[Extracted data entries]
****

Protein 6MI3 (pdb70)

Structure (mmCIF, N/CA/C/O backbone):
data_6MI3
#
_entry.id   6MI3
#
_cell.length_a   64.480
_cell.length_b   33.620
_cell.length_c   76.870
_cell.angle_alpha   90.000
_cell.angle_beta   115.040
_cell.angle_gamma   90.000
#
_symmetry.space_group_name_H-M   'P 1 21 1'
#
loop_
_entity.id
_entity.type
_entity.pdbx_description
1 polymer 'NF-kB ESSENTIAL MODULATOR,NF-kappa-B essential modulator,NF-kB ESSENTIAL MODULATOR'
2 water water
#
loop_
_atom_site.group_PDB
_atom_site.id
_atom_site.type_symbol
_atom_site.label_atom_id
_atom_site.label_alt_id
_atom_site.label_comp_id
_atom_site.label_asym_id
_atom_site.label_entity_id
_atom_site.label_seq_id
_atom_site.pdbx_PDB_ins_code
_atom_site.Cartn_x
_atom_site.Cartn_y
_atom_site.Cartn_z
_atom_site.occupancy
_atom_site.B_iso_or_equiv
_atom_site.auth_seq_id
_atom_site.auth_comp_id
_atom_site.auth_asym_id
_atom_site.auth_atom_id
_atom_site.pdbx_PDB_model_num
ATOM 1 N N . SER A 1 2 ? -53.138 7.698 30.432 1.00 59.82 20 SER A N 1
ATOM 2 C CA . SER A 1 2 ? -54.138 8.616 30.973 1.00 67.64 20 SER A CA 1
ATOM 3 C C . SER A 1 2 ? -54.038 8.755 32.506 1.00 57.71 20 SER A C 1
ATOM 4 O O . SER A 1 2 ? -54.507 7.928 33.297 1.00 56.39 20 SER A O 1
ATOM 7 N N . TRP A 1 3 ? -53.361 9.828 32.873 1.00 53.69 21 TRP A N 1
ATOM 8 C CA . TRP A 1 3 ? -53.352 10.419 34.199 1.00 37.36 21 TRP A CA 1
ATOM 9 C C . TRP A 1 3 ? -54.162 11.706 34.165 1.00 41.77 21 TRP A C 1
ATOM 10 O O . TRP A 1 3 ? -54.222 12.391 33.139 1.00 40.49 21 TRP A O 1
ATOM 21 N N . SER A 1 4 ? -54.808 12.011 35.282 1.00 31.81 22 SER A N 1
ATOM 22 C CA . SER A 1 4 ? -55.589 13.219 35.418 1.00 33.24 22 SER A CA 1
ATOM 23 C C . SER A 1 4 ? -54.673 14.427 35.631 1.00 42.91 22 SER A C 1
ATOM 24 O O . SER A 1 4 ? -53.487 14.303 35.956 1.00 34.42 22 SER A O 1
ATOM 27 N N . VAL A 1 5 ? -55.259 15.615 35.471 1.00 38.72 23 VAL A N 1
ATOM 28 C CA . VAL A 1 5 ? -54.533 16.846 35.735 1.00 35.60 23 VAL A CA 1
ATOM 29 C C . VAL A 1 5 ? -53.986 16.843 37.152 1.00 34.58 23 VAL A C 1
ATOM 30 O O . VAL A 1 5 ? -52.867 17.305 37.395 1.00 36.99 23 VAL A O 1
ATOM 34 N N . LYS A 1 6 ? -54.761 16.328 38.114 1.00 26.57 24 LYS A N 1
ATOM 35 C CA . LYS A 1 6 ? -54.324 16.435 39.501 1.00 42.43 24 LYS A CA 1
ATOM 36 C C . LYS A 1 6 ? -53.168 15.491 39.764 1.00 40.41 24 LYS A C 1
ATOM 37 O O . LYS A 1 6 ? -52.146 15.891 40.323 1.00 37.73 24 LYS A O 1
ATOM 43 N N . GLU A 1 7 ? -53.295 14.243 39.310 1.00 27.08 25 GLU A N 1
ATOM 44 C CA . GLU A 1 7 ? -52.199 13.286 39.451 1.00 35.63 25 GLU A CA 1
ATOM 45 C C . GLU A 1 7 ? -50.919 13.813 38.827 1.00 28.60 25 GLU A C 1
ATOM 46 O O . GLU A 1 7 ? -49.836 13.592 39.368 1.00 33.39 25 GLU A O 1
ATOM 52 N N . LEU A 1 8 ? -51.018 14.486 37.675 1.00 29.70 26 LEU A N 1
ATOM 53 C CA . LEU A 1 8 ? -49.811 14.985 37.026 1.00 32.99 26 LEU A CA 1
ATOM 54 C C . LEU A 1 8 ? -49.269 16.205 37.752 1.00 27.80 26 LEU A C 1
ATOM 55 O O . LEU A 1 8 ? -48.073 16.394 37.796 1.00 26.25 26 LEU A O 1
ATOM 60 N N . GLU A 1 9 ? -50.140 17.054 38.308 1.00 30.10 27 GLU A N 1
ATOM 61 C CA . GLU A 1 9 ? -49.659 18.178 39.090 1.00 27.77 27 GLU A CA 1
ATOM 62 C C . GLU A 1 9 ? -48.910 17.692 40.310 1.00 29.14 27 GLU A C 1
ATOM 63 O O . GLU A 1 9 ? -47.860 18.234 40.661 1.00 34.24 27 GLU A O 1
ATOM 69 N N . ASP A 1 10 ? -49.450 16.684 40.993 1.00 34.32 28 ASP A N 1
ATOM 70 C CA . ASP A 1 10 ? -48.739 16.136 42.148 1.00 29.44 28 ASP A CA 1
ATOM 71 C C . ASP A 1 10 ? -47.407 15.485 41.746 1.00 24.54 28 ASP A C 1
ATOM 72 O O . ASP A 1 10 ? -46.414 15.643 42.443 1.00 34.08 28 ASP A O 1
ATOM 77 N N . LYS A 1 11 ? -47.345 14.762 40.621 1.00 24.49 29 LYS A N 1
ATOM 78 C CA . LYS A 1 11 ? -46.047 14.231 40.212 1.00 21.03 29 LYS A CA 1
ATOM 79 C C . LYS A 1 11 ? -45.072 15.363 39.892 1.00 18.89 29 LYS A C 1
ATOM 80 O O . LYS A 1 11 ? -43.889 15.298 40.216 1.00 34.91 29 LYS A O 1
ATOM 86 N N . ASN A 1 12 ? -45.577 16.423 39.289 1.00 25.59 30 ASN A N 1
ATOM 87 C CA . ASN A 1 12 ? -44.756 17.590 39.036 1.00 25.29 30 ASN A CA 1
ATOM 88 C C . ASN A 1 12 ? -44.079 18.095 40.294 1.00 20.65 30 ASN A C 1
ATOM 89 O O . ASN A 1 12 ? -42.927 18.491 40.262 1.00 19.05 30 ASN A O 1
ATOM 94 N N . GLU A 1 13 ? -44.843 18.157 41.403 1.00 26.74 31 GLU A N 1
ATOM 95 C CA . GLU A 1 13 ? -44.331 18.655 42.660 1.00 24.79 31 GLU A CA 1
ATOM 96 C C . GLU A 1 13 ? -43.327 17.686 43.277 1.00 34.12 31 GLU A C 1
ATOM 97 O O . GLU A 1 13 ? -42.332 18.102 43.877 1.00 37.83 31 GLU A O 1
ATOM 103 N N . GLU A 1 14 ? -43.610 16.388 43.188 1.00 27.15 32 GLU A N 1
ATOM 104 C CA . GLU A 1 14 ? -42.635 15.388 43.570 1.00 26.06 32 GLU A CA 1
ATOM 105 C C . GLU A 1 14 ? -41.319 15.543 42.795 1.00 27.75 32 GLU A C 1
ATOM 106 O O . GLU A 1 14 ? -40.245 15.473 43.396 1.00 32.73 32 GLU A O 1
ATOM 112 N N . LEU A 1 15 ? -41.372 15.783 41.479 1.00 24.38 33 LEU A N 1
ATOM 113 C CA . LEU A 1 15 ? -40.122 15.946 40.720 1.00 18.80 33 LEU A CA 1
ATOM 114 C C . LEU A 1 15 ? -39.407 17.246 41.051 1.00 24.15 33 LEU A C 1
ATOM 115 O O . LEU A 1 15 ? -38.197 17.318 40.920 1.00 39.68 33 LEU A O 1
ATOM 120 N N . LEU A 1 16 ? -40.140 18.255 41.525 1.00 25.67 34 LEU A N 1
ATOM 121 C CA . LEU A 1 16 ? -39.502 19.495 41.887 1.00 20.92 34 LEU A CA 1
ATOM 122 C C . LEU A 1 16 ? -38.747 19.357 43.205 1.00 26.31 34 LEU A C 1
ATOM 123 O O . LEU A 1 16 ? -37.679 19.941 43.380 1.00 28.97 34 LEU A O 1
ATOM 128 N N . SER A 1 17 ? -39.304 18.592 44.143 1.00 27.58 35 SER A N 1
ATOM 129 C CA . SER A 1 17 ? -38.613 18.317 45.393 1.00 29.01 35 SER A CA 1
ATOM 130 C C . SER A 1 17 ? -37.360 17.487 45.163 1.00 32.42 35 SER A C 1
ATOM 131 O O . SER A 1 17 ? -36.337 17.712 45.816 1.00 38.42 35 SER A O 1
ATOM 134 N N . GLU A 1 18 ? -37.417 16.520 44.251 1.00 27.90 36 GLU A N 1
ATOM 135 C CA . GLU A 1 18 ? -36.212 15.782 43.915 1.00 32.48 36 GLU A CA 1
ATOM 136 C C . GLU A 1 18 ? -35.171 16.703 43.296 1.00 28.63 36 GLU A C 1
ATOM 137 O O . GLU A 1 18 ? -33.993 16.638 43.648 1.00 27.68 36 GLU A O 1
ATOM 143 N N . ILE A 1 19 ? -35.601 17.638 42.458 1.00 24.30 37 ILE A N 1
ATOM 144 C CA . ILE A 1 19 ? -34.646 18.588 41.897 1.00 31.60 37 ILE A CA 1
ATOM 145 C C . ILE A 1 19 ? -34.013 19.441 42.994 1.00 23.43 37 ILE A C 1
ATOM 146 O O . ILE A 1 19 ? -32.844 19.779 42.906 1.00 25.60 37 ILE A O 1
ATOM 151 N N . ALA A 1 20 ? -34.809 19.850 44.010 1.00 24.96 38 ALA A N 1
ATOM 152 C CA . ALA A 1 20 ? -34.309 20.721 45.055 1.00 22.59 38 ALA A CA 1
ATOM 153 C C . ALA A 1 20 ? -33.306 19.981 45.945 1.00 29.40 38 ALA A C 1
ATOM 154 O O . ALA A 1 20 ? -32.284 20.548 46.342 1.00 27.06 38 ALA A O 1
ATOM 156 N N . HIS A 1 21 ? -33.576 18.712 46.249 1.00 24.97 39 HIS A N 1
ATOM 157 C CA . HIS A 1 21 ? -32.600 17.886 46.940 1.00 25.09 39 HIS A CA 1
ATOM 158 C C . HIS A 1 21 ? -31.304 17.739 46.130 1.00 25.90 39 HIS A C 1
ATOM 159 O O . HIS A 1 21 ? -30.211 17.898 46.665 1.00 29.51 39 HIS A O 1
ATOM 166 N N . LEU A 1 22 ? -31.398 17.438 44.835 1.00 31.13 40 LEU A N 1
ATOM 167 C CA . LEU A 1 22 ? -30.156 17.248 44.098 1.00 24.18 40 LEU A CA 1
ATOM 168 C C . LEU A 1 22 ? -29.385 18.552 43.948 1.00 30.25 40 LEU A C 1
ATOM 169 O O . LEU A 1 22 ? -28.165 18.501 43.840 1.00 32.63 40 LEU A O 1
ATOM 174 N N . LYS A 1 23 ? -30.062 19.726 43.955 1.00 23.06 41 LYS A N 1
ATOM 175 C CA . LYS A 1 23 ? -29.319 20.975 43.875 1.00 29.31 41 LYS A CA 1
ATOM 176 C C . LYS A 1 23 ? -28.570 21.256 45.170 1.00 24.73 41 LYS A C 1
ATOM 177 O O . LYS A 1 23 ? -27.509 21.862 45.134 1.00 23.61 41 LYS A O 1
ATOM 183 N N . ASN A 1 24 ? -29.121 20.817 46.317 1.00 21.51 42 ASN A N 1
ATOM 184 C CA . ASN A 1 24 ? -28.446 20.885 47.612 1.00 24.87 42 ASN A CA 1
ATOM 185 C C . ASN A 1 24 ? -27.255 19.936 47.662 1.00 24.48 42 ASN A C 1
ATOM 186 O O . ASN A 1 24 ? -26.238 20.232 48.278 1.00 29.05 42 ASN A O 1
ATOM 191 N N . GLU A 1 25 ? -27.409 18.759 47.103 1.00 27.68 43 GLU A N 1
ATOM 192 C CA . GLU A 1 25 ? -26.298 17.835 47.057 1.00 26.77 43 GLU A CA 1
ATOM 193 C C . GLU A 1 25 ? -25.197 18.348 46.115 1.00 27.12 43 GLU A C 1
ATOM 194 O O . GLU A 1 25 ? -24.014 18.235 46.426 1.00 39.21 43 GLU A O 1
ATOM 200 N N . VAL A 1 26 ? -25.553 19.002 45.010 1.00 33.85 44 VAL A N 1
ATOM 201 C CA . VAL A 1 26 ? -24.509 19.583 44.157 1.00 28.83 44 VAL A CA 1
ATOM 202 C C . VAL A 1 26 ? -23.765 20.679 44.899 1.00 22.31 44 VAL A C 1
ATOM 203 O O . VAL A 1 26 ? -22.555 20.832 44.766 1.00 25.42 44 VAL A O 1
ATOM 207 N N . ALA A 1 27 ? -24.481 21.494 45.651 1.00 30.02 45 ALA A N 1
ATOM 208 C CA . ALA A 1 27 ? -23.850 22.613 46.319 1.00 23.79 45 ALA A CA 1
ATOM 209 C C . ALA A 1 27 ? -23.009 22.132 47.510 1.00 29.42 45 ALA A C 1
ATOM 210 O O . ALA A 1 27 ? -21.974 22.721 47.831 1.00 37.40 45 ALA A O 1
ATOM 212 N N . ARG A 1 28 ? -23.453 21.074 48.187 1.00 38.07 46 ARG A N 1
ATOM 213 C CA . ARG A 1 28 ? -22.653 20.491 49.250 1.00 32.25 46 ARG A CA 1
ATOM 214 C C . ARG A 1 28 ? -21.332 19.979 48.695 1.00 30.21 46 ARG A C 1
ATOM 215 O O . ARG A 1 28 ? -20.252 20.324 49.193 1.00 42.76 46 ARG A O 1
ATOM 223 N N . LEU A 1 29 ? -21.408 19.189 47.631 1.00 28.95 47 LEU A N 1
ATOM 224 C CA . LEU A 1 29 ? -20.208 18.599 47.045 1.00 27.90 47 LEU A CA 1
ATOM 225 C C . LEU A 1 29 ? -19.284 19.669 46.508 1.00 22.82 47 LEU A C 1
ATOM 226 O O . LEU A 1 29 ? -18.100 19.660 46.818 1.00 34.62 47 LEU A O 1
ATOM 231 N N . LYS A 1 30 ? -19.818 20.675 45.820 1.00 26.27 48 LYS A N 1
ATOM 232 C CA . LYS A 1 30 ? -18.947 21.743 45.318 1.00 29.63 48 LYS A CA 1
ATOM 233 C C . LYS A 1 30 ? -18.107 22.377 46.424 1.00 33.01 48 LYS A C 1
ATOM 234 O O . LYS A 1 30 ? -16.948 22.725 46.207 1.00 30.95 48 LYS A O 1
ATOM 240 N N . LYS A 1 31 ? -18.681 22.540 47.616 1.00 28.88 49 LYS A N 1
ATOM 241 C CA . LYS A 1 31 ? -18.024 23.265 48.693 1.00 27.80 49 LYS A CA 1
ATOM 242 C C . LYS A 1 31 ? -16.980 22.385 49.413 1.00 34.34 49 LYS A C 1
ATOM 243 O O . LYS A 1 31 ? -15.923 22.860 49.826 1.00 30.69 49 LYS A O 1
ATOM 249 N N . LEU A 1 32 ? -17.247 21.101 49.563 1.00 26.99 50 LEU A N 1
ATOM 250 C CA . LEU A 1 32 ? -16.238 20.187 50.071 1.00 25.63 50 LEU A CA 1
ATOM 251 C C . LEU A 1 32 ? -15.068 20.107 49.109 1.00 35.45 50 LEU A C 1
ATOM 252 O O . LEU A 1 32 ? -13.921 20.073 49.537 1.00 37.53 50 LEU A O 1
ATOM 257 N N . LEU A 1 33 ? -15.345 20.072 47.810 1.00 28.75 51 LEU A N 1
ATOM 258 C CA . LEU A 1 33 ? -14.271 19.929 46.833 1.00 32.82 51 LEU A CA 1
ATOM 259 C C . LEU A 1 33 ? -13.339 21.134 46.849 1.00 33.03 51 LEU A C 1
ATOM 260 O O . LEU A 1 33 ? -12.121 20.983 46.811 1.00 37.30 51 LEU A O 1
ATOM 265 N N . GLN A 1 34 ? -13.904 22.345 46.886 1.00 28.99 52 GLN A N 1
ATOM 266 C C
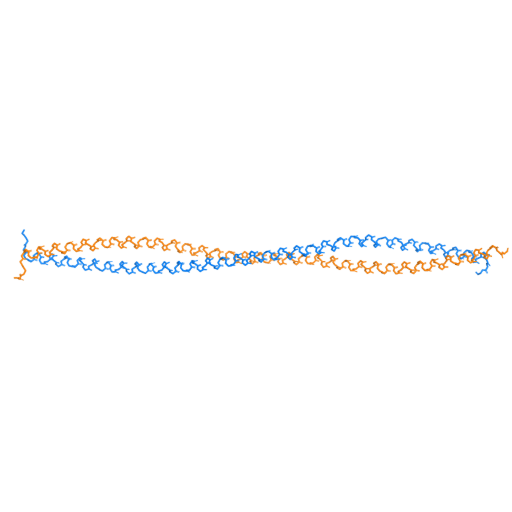A . GLN A 1 34 ? -13.096 23.546 46.881 1.00 39.48 52 GLN A CA 1
ATOM 267 C C . GLN A 1 34 ? -12.353 23.710 48.199 1.00 34.11 52 GLN A C 1
ATOM 268 O O . GLN A 1 34 ? -11.250 24.265 48.233 1.00 32.62 52 GLN A O 1
ATOM 274 N N . ARG A 1 35 ? -12.865 23.144 49.256 1.00 35.89 53 ARG A N 1
ATOM 275 C CA . ARG A 1 35 ? -12.168 23.195 50.497 1.00 29.45 53 ARG A CA 1
ATOM 276 C C . ARG A 1 35 ? -10.977 22.261 50.401 1.00 37.26 53 ARG A C 1
ATOM 277 O O . ARG A 1 35 ? -9.932 22.537 50.886 1.00 39.57 53 ARG A O 1
ATOM 285 N N . CYS A 1 36 ? -11.146 21.157 49.724 1.00 32.93 54 CYS A N 1
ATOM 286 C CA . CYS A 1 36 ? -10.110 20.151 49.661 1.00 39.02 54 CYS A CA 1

****

__WHAT THE EXERCISE ASKS__:
Beginning at the line above with "ATOM 224 C CA" and finishing at the line with "ATOM 242 C C", return each line exactly and return nothing else.

__EXERCISE RESULT__:
ATOM 224 C CA . LEU A 1 29 ? -20.208 18.599 47.045 1.00 27.90 47 LEU A CA 1
ATOM 225 C C . LEU A 1 29 ? -19.284 19.669 46.508 1.00 22.82 47 LEU A C 1
ATOM 226 O O . LEU A 1 29 ? -18.100 19.660 46.818 1.00 34.62 47 LEU A O 1
ATOM 231 N N . LYS A 1 30 ? -19.818 20.675 45.820 1.00 26.27 48 LYS A N 1
ATOM 232 C CA . LYS A 1 30 ? -18.947 21.743 45.318 1.00 29.63 48 LYS A CA 1
ATOM 233 C C . LYS A 1 30 ? -18.107 22.377 46.424 1.00 33.01 48 LYS A C 1
ATOM 234 O O . LYS A 1 30 ? -16.948 22.725 46.207 1.00 30.95 48 LYS A O 1
ATOM 240 N N . LYS A 1 31 ? -18.681 22.540 47.616 1.00 28.88 49 LYS A N 1
ATOM 241 C CA . LYS A 1 31 ? -18.024 23.265 48.693 1.00 27.80 49 LYS A CA 1
ATOM 242 C C . LYS A 1 31 ? -16.980 22.385 49.413 1.00 34.34 49 LYS A C 1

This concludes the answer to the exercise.